***** Record set

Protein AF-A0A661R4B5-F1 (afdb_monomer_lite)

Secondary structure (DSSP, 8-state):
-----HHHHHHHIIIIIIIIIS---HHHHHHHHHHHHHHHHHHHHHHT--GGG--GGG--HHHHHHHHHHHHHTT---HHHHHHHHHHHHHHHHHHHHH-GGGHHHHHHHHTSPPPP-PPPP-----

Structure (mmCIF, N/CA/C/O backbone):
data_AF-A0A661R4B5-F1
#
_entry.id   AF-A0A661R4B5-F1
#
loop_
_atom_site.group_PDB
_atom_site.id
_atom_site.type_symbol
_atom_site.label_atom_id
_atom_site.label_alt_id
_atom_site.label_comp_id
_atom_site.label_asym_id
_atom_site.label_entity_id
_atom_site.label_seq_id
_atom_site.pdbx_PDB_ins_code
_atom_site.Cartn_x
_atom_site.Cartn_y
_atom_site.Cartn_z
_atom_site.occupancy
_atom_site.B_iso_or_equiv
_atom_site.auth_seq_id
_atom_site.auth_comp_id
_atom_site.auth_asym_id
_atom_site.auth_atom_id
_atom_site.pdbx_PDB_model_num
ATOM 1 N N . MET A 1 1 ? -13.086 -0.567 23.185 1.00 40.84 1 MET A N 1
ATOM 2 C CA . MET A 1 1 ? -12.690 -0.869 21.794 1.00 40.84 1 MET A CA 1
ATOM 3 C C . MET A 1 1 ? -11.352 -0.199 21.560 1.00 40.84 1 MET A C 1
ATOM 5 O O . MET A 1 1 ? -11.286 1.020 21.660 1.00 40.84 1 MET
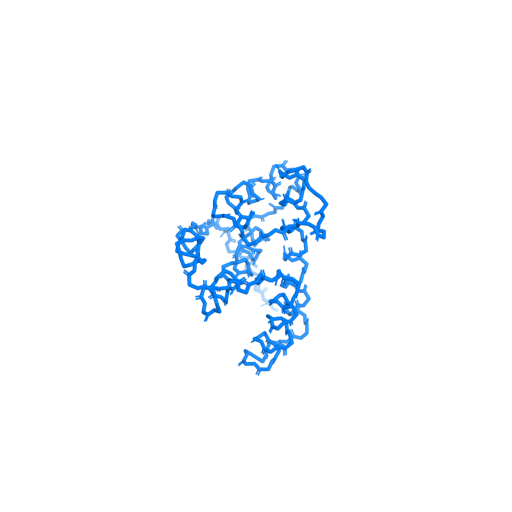 A O 1
ATOM 9 N N . SER A 1 2 ? -10.278 -0.972 21.402 1.00 44.38 2 SER A 
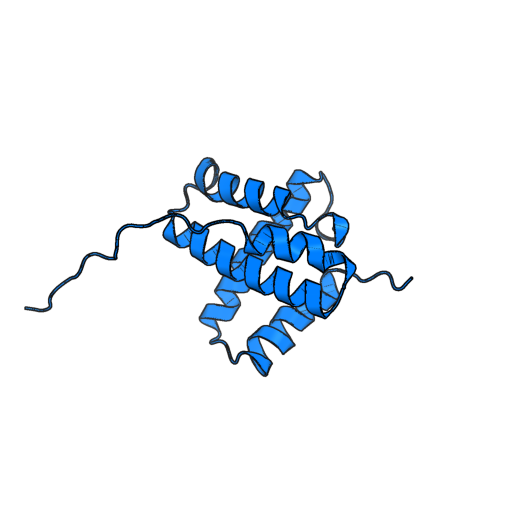N 1
ATOM 10 C CA . SER A 1 2 ? -8.951 -0.432 21.096 1.00 44.38 2 SER A CA 1
ATOM 11 C C . SER A 1 2 ? -9.049 0.399 19.820 1.00 44.38 2 SER A C 1
ATOM 13 O O . SER A 1 2 ? -9.459 -0.101 18.777 1.00 44.38 2 SER A O 1
ATOM 15 N N . ASN A 1 3 ? -8.755 1.692 19.921 1.00 58.72 3 ASN A N 1
ATOM 16 C CA . ASN A 1 3 ? -8.736 2.596 18.781 1.00 58.72 3 ASN A CA 1
ATOM 17 C C . ASN A 1 3 ? -7.494 2.267 17.946 1.00 58.72 3 ASN A C 1
ATOM 19 O O . ASN A 1 3 ? -6.437 2.863 18.157 1.00 58.72 3 ASN A O 1
ATOM 23 N N . THR A 1 4 ? -7.579 1.255 17.080 1.00 72.31 4 THR A N 1
ATOM 24 C CA . THR A 1 4 ? -6.433 0.836 16.277 1.00 72.31 4 THR A CA 1
ATOM 25 C C . THR A 1 4 ? -6.074 1.943 15.298 1.00 72.31 4 THR A C 1
ATOM 27 O O . THR A 1 4 ? -6.784 2.234 14.334 1.00 72.31 4 THR A O 1
ATOM 30 N N . GLN A 1 5 ? -4.949 2.593 15.577 1.00 84.19 5 GLN A N 1
ATOM 31 C CA . GLN A 1 5 ? -4.434 3.673 14.758 1.00 84.19 5 GLN A CA 1
ATOM 32 C C . GLN A 1 5 ? -3.699 3.106 13.542 1.00 84.19 5 GLN A C 1
ATOM 34 O O . GLN A 1 5 ? -2.948 2.136 13.640 1.00 84.19 5 GLN A O 1
ATOM 39 N N . ILE A 1 6 ? -3.860 3.761 12.391 1.00 90.00 6 ILE A N 1
ATOM 40 C CA . ILE A 1 6 ? -3.176 3.372 11.151 1.00 90.00 6 ILE A CA 1
ATOM 41 C C . ILE A 1 6 ? -1.646 3.451 11.308 1.00 90.00 6 ILE A C 1
ATOM 43 O O . ILE A 1 6 ? -0.928 2.622 10.759 1.00 90.00 6 ILE A O 1
ATOM 47 N N . GLY A 1 7 ? -1.137 4.446 12.044 1.00 92.94 7 GLY A N 1
ATOM 48 C CA . GLY A 1 7 ? 0.302 4.713 12.171 1.00 92.94 7 GLY A CA 1
ATOM 49 C C . GLY A 1 7 ? 1.116 3.500 12.646 1.00 92.94 7 GLY A C 1
ATOM 50 O O . GLY A 1 7 ? 2.008 3.067 11.913 1.00 92.94 7 GLY A O 1
ATOM 51 N N . PRO A 1 8 ? 0.796 2.913 13.815 1.00 94.44 8 PRO A N 1
ATOM 52 C CA . PRO A 1 8 ? 1.431 1.686 14.291 1.00 94.44 8 PRO A CA 1
ATOM 53 C C . PRO A 1 8 ? 1.364 0.531 13.287 1.00 94.44 8 PRO A C 1
ATOM 55 O O . PRO A 1 8 ? 2.386 -0.101 13.047 1.00 94.44 8 PRO A O 1
ATOM 58 N N . LEU A 1 9 ? 0.213 0.310 12.639 1.00 95.88 9 LEU A N 1
ATOM 59 C CA . LEU A 1 9 ? 0.051 -0.747 11.633 1.00 95.88 9 LEU A CA 1
ATOM 60 C C . LEU A 1 9 ? 0.944 -0.537 10.404 1.00 95.88 9 LEU A C 1
ATOM 62 O O . LEU A 1 9 ? 1.510 -1.493 9.882 1.00 95.88 9 LEU A O 1
ATOM 66 N N . ILE A 1 10 ? 1.094 0.705 9.936 1.00 96.50 10 ILE A N 1
ATOM 67 C CA . ILE A 1 10 ? 2.018 1.033 8.843 1.00 96.50 10 ILE A CA 1
ATOM 68 C C . ILE A 1 10 ? 3.459 0.752 9.268 1.00 96.50 10 ILE A C 1
ATOM 70 O O . ILE A 1 10 ? 4.220 0.170 8.495 1.00 96.50 10 ILE A O 1
ATOM 74 N N . TYR A 1 11 ? 3.842 1.158 10.479 1.00 96.81 11 TYR A N 1
ATOM 75 C CA . TYR A 1 11 ? 5.191 0.921 10.987 1.00 96.81 11 TYR A CA 1
ATOM 76 C C . TYR A 1 11 ? 5.510 -0.578 11.032 1.00 96.81 11 TYR A C 1
ATOM 78 O O . TYR A 1 11 ? 6.498 -1.018 10.444 1.00 96.81 11 TYR A O 1
ATOM 86 N N . THR A 1 12 ? 4.637 -1.381 11.644 1.00 97.50 12 THR A N 1
ATOM 87 C CA . THR A 1 12 ? 4.823 -2.833 11.746 1.00 97.50 12 THR A CA 1
ATOM 88 C C . THR A 1 12 ? 4.706 -3.535 10.393 1.00 97.50 12 THR A C 1
ATOM 90 O O . THR A 1 12 ? 5.377 -4.539 10.164 1.00 97.50 12 THR A O 1
ATOM 93 N N . PHE A 1 13 ? 3.938 -2.998 9.443 1.00 98.00 13 PHE A N 1
ATOM 94 C CA . PHE A 1 13 ? 3.952 -3.490 8.066 1.00 98.00 13 PHE A CA 1
ATOM 95 C C . PHE A 1 13 ? 5.346 -3.368 7.433 1.00 98.00 13 PHE A C 1
ATOM 97 O O . PHE A 1 13 ? 5.840 -4.324 6.839 1.00 98.00 13 PHE A O 1
ATOM 104 N N . PHE A 1 14 ? 6.017 -2.224 7.567 1.00 98.00 14 PHE A N 1
ATOM 105 C CA . PHE A 1 14 ? 7.342 -2.044 6.968 1.00 98.00 14 PHE A CA 1
ATOM 106 C C . PHE A 1 14 ? 8.450 -2.778 7.728 1.00 98.00 14 PHE A C 1
ATOM 108 O O . PHE A 1 14 ? 9.225 -3.504 7.102 1.00 98.00 14 PHE A O 1
ATOM 115 N N . GLU A 1 15 ? 8.524 -2.602 9.048 1.00 97.62 15 GLU A N 1
ATOM 116 C CA . GLU A 1 15 ? 9.650 -3.101 9.846 1.00 97.62 15 GLU A CA 1
ATOM 117 C C . GLU A 1 15 ? 9.549 -4.589 10.178 1.00 97.62 15 GLU A C 1
ATOM 119 O O . GLU A 1 15 ? 10.566 -5.273 10.164 1.00 97.62 15 GLU A O 1
ATOM 124 N N . ASP A 1 16 ? 8.350 -5.113 10.426 1.00 96.62 16 ASP A N 1
ATOM 125 C CA . ASP A 1 16 ? 8.163 -6.531 10.746 1.00 96.62 16 ASP A CA 1
ATOM 126 C C . ASP A 1 16 ? 7.758 -7.316 9.490 1.00 96.62 16 ASP A C 1
ATOM 128 O O . ASP A 1 16 ? 8.511 -8.164 9.007 1.00 96.62 16 ASP A O 1
ATOM 132 N N . GLN A 1 17 ? 6.622 -6.983 8.869 1.00 97.25 17 GLN A N 1
ATOM 133 C CA . GLN A 1 17 ? 6.088 -7.805 7.777 1.00 97.25 17 GLN A CA 1
ATOM 134 C C . GLN A 1 17 ? 6.992 -7.824 6.535 1.00 97.25 17 GLN A C 1
ATOM 136 O O . GLN A 1 17 ? 7.327 -8.894 6.023 1.00 97.25 17 GLN A O 1
ATOM 141 N N . LEU A 1 18 ? 7.350 -6.659 5.988 1.00 97.75 18 LEU A N 1
ATOM 142 C CA . LEU A 1 18 ? 8.096 -6.601 4.727 1.00 97.75 18 LEU A CA 1
ATOM 143 C C . LEU A 1 18 ? 9.581 -6.914 4.911 1.00 97.75 18 LEU A C 1
ATOM 145 O O . LEU A 1 18 ? 10.169 -7.609 4.078 1.00 97.75 18 LEU A O 1
ATOM 149 N N . LYS A 1 19 ? 10.183 -6.385 5.976 1.00 96.25 19 LYS A N 1
ATOM 150 C CA . LYS A 1 19 ? 11.617 -6.501 6.235 1.00 96.25 19 LYS A CA 1
ATOM 151 C C . LYS A 1 19 ? 11.978 -7.814 6.926 1.00 96.25 19 LYS A C 1
ATOM 153 O O . LYS A 1 19 ? 12.799 -8.542 6.380 1.00 96.25 19 LYS A O 1
ATOM 158 N N . CYS A 1 20 ? 11.370 -8.137 8.067 1.00 96.19 20 CYS A N 1
ATOM 159 C CA . CYS A 1 20 ? 11.734 -9.327 8.842 1.00 96.19 20 CYS A CA 1
ATOM 160 C C . CYS A 1 20 ? 11.083 -10.603 8.297 1.00 96.19 20 CYS A C 1
ATOM 162 O O . CYS A 1 20 ? 11.784 -11.574 8.034 1.00 96.19 20 CYS A O 1
ATOM 164 N N . GLN A 1 21 ? 9.766 -10.605 8.076 1.00 95.06 21 GLN A N 1
ATOM 165 C CA . GLN A 1 21 ? 9.055 -11.829 7.683 1.00 95.06 21 GLN A CA 1
ATOM 166 C C . GLN A 1 21 ? 9.215 -12.161 6.194 1.00 95.06 21 GLN A C 1
ATOM 168 O O . GLN A 1 21 ? 9.470 -13.307 5.839 1.00 95.06 21 GLN A O 1
ATOM 173 N N . LYS A 1 22 ? 9.065 -11.170 5.302 1.00 95.62 22 LYS A N 1
ATOM 174 C CA . LYS A 1 22 ? 9.200 -11.378 3.847 1.00 95.62 22 LYS A CA 1
ATOM 175 C C . LYS A 1 22 ? 10.629 -11.211 3.318 1.00 95.62 22 LYS A C 1
ATOM 177 O O . LYS A 1 22 ? 10.866 -11.545 2.158 1.00 95.62 22 LYS A O 1
ATOM 182 N N . GLY A 1 23 ? 11.561 -10.670 4.107 1.00 96.31 23 GLY A N 1
ATOM 183 C CA . GLY A 1 23 ? 12.962 -10.505 3.698 1.00 96.31 23 GLY A CA 1
ATOM 184 C C . GLY A 1 23 ? 13.155 -9.651 2.438 1.00 96.31 23 GLY A C 1
ATOM 185 O O . GLY A 1 23 ? 14.057 -9.914 1.639 1.00 96.31 23 GLY A O 1
ATOM 186 N N . LEU A 1 24 ? 12.284 -8.663 2.192 1.00 97.12 24 LEU A N 1
ATOM 187 C CA . LEU A 1 24 ? 12.324 -7.898 0.946 1.00 97.12 24 LEU A CA 1
ATOM 188 C C . LEU A 1 24 ? 13.571 -7.013 0.858 1.00 97.12 24 LEU A C 1
ATOM 190 O O . LEU A 1 24 ? 13.975 -6.347 1.810 1.00 97.12 24 LEU A O 1
ATOM 194 N N . ARG A 1 25 ? 14.141 -6.920 -0.349 1.00 97.38 25 ARG A N 1
ATOM 195 C CA . ARG A 1 25 ? 15.279 -6.031 -0.618 1.00 97.38 25 ARG A CA 1
ATOM 196 C C . ARG A 1 25 ? 14.899 -4.562 -0.363 1.00 97.38 25 ARG A C 1
ATOM 198 O O . ARG A 1 25 ? 13.771 -4.168 -0.683 1.00 97.38 25 ARG A O 1
ATOM 205 N N . PRO A 1 26 ? 15.843 -3.695 0.056 1.00 97.00 26 PRO A N 1
ATOM 206 C CA . PRO A 1 26 ? 15.561 -2.283 0.340 1.00 97.00 26 PRO A CA 1
ATOM 207 C C . PRO A 1 26 ? 14.872 -1.526 -0.804 1.00 97.00 26 PRO A C 1
ATOM 209 O O . PRO A 1 26 ? 14.001 -0.692 -0.568 1.00 97.00 26 PRO A O 1
ATOM 212 N N . ALA A 1 27 ? 15.214 -1.832 -2.060 1.00 96.94 27 ALA A N 1
ATOM 213 C CA . ALA A 1 27 ? 14.565 -1.231 -3.226 1.00 96.94 27 ALA A CA 1
ATOM 214 C C . ALA A 1 27 ? 13.077 -1.606 -3.343 1.00 96.94 27 ALA A C 1
ATOM 216 O O . ALA A 1 27 ? 12.255 -0.766 -3.705 1.00 96.94 27 ALA A O 1
ATOM 217 N N . SER A 1 28 ? 12.719 -2.846 -2.995 1.00 96.00 28 SER A N 1
ATOM 218 C CA . SER A 1 28 ? 11.324 -3.295 -2.963 1.00 96.00 28 SER A CA 1
ATOM 219 C C . SER A 1 28 ? 10.560 -2.605 -1.835 1.00 96.00 28 SER A C 1
ATOM 221 O O . SER A 1 28 ? 9.495 -2.053 -2.088 1.00 96.00 28 SER A O 1
ATOM 223 N N . ILE A 1 29 ? 11.139 -2.524 -0.632 1.00 97.69 29 ILE A N 1
ATOM 224 C CA . ILE A 1 29 ? 10.540 -1.809 0.509 1.00 97.69 29 ILE A CA 1
ATOM 225 C C . ILE A 1 29 ? 10.277 -0.336 0.162 1.00 97.69 29 ILE A C 1
ATOM 227 O O . ILE A 1 29 ? 9.171 0.157 0.386 1.00 97.69 29 ILE A O 1
ATOM 231 N N . ARG A 1 30 ? 11.245 0.358 -0.460 1.00 97.94 30 ARG A N 1
ATOM 232 C CA . ARG A 1 30 ? 11.054 1.739 -0.945 1.00 97.94 30 ARG A CA 1
ATOM 233 C C . ARG A 1 30 ? 9.874 1.844 -1.902 1.00 97.94 30 ARG A C 1
ATOM 235 O O . ARG A 1 30 ? 9.033 2.719 -1.742 1.00 97.94 30 ARG A O 1
ATOM 242 N N . SER A 1 31 ? 9.761 0.913 -2.843 1.00 96.75 31 SER A N 1
ATOM 243 C CA . SER A 1 31 ? 8.650 0.909 -3.790 1.00 96.75 31 SER A CA 1
ATOM 244 C C . SER 
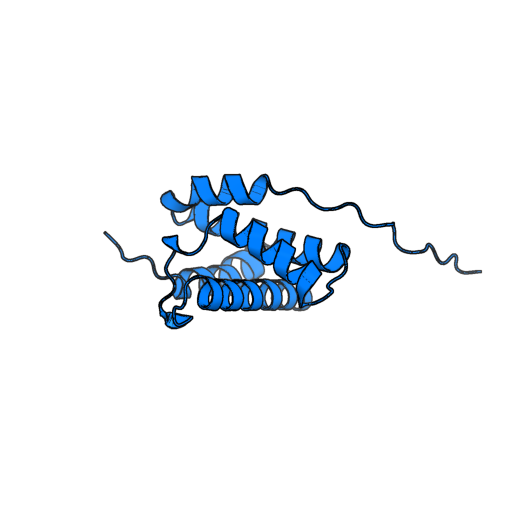A 1 31 ? 7.283 0.714 -3.116 1.00 96.75 31 SER A C 1
ATOM 246 O O . SER A 1 31 ? 6.314 1.374 -3.492 1.00 96.75 31 SER A O 1
ATOM 248 N N . TYR A 1 32 ? 7.204 -0.132 -2.083 1.00 98.12 32 TYR A N 1
ATOM 249 C CA . TYR A 1 32 ? 5.991 -0.304 -1.277 1.00 98.12 32 TYR A CA 1
ATOM 250 C C . TYR A 1 32 ? 5.655 0.968 -0.489 1.00 98.12 32 TYR A C 1
ATOM 252 O O . TYR A 1 32 ? 4.497 1.385 -0.473 1.00 98.12 32 TYR A O 1
ATOM 260 N N . ARG A 1 33 ? 6.659 1.623 0.107 1.00 97.88 33 ARG A N 1
ATOM 261 C CA . ARG A 1 33 ? 6.504 2.909 0.803 1.00 97.88 33 ARG A CA 1
ATOM 262 C C . ARG A 1 33 ? 5.957 3.981 -0.127 1.00 97.88 33 ARG A C 1
ATOM 264 O O . ARG A 1 33 ? 4.968 4.623 0.206 1.00 97.88 33 ARG A O 1
ATOM 271 N N . ASP A 1 34 ? 6.543 4.128 -1.307 1.00 97.88 34 ASP A N 1
ATOM 272 C CA . ASP A 1 34 ? 6.132 5.147 -2.272 1.00 97.88 34 ASP A CA 1
ATOM 273 C C . ASP A 1 34 ? 4.728 4.856 -2.848 1.00 97.88 34 ASP A C 1
ATOM 275 O O . ASP A 1 34 ? 4.002 5.772 -3.246 1.00 97.88 34
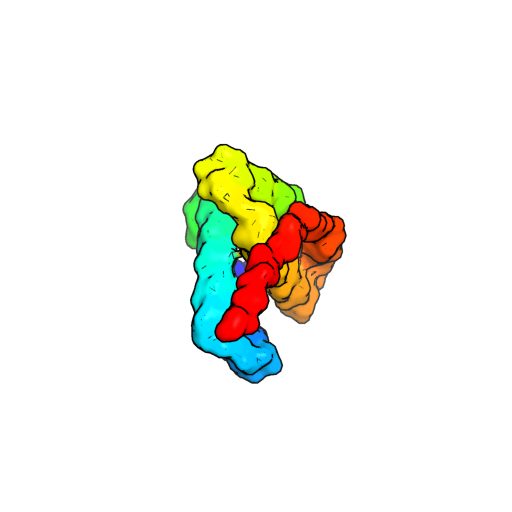 ASP A O 1
ATOM 279 N N . ALA A 1 35 ? 4.320 3.581 -2.914 1.00 98.00 35 ALA A N 1
ATOM 280 C CA . ALA A 1 35 ? 2.954 3.187 -3.258 1.00 98.00 35 ALA A CA 1
ATOM 281 C C . ALA A 1 35 ? 1.960 3.555 -2.152 1.00 98.00 35 ALA A C 1
ATOM 283 O O . ALA A 1 35 ? 0.947 4.196 -2.438 1.00 98.00 35 ALA A O 1
ATOM 284 N N . LEU A 1 36 ? 2.272 3.192 -0.906 1.00 98.12 36 LEU A N 1
ATOM 285 C CA . LEU A 1 36 ? 1.394 3.414 0.234 1.00 98.12 36 LEU A CA 1
ATOM 286 C C . LEU A 1 36 ? 1.268 4.901 0.581 1.00 98.12 36 LEU A C 1
ATOM 288 O O . LEU A 1 36 ? 0.159 5.381 0.783 1.00 98.12 36 LEU A O 1
ATOM 292 N N . GLN A 1 37 ? 2.368 5.656 0.561 1.00 97.88 37 GLN A N 1
ATOM 293 C CA . GLN A 1 37 ? 2.356 7.104 0.782 1.00 97.88 37 GLN A CA 1
ATOM 294 C C . GLN A 1 37 ? 1.441 7.809 -0.222 1.00 97.88 37 GLN A C 1
ATOM 296 O O . GLN A 1 37 ? 0.605 8.623 0.166 1.00 97.88 37 GLN A O 1
ATOM 301 N N . LEU A 1 38 ? 1.564 7.478 -1.511 1.00 98.31 38 LEU A N 1
ATOM 302 C CA . LEU A 1 38 ? 0.739 8.092 -2.547 1.00 98.31 38 LEU A CA 1
ATOM 303 C C . LEU A 1 38 ? -0.744 7.721 -2.395 1.00 98.31 38 LEU A C 1
ATOM 305 O O . LEU A 1 38 ? -1.605 8.570 -2.608 1.00 98.31 38 LEU A O 1
ATOM 309 N N . PHE A 1 39 ? -1.041 6.479 -2.006 1.00 98.62 39 PHE A N 1
ATOM 310 C CA . PHE A 1 39 ? -2.409 6.053 -1.716 1.00 98.62 39 PHE A CA 1
ATOM 311 C C . PHE A 1 39 ? -3.003 6.800 -0.517 1.00 98.62 39 PHE A C 1
ATOM 313 O O . PHE A 1 39 ? -4.117 7.301 -0.612 1.00 98.62 39 PHE A O 1
ATOM 320 N N . LEU A 1 40 ? -2.268 6.936 0.587 1.00 98.06 40 LEU A N 1
ATOM 321 C CA . LEU A 1 40 ? -2.770 7.623 1.779 1.00 98.06 40 LEU A CA 1
ATOM 322 C C . LEU A 1 40 ? -2.979 9.121 1.540 1.00 98.06 40 LEU A C 1
ATOM 324 O O . LEU A 1 40 ? -3.965 9.677 2.014 1.00 98.06 40 LEU A O 1
ATOM 328 N N . LEU A 1 41 ? -2.099 9.768 0.769 1.00 98.19 41 LEU A N 1
ATOM 329 C CA . LEU A 1 41 ? -2.304 11.155 0.340 1.00 98.19 41 LEU A CA 1
ATOM 330 C C . LEU A 1 41 ? -3.560 11.293 -0.526 1.00 98.19 41 LEU A C 1
ATOM 332 O O . LEU A 1 41 ? -4.357 12.198 -0.298 1.00 98.19 41 LEU A O 1
ATOM 336 N N . PHE A 1 42 ? -3.773 10.359 -1.457 1.00 98.56 42 PHE A N 1
ATOM 337 C CA . PHE A 1 42 ? -4.998 10.314 -2.252 1.00 98.56 42 PHE A CA 1
ATOM 338 C C . PHE A 1 42 ? -6.244 10.137 -1.371 1.00 98.56 42 PHE A C 1
ATOM 340 O O . PHE A 1 42 ? -7.224 10.841 -1.565 1.00 98.56 42 PHE A O 1
ATOM 347 N N . VAL A 1 43 ? -6.222 9.238 -0.382 1.00 98.31 43 VAL A N 1
ATOM 348 C CA . VAL A 1 43 ? -7.360 9.030 0.534 1.00 98.31 43 VAL A CA 1
ATOM 349 C C . VAL A 1 43 ? -7.616 10.263 1.405 1.00 98.31 43 VAL A C 1
ATOM 351 O O . VAL A 1 43 ? -8.771 10.612 1.639 1.00 98.31 43 VAL A O 1
ATOM 354 N N . ALA A 1 44 ? -6.567 10.943 1.870 1.00 98.06 44 ALA A N 1
ATOM 355 C CA . ALA A 1 44 ? -6.685 12.192 2.621 1.00 98.06 44 ALA A CA 1
ATOM 356 C C . ALA A 1 44 ? -7.394 13.280 1.798 1.00 98.06 44 ALA A C 1
ATOM 358 O O . ALA A 1 44 ? -8.346 13.895 2.278 1.00 98.06 44 ALA A O 1
ATOM 359 N N . GLU A 1 45 ? -6.993 13.455 0.537 1.00 97.94 45 GLU A N 1
ATOM 360 C CA . GLU A 1 45 ? -7.662 14.359 -0.402 1.00 97.94 45 GLU A CA 1
ATOM 361 C C . GLU A 1 45 ? -9.106 13.913 -0.677 1.00 97.94 45 GLU A C 1
ATOM 363 O O . GLU A 1 45 ? -10.036 14.709 -0.577 1.00 97.94 45 GLU A O 1
ATOM 368 N N . ASP A 1 46 ? -9.326 12.624 -0.929 1.00 97.56 46 ASP A N 1
ATOM 369 C CA . ASP A 1 46 ? -10.644 12.066 -1.237 1.00 97.56 46 ASP A CA 1
ATOM 370 C C . ASP A 1 46 ? -11.663 12.230 -0.101 1.00 97.56 46 ASP A C 1
ATOM 372 O O . ASP A 1 46 ? -12.852 12.430 -0.335 1.00 97.56 46 ASP A O 1
ATOM 376 N N . THR A 1 47 ? -11.193 12.134 1.141 1.00 96.62 47 THR A N 1
ATOM 377 C CA . THR A 1 47 ? -12.014 12.269 2.351 1.00 96.62 47 THR A CA 1
ATOM 378 C C . THR A 1 47 ? -12.079 13.700 2.874 1.00 96.62 47 THR A C 1
ATOM 380 O O . THR A 1 47 ? -12.810 13.949 3.832 1.00 96.62 47 THR A O 1
ATOM 383 N N . GLN A 1 48 ? -11.322 14.630 2.276 1.00 96.81 48 GLN A N 1
ATOM 384 C CA . GLN A 1 48 ? -11.135 15.997 2.774 1.00 96.81 48 GLN A CA 1
ATOM 385 C C . GLN A 1 48 ? -10.660 16.021 4.239 1.00 96.81 48 GLN A C 1
ATOM 387 O O . GLN A 1 48 ? -11.084 16.840 5.057 1.00 96.81 48 GLN A O 1
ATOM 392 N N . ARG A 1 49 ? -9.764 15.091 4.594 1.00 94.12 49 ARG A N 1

**********

*Aim of the exercise*
Find the line with "ATOM 177 O O" in the entries above. Retype it and each line after it, exactly, through the line with "ATOM 184 C C", and stop there.

*Solution for this exercise*
ATOM 177 O O . LYS A 1 22 ? 10.866 -11.545 2.158 1.00 95.62 22 LYS A O 1
ATOM 182 N N . GLY A 1 23 ? 11.561 -10.670 4.107 1.00 96.31 23 GLY A N 1
ATOM 183 C CA . GLY A 1 23 ? 12.962 -10.505 3.698 1.00 96.31 23 GLY A CA 1
ATOM 184 C C . GLY A 1 23 ? 13.155 -9.651 2.438 1.00 96.31 23 GLY A C 1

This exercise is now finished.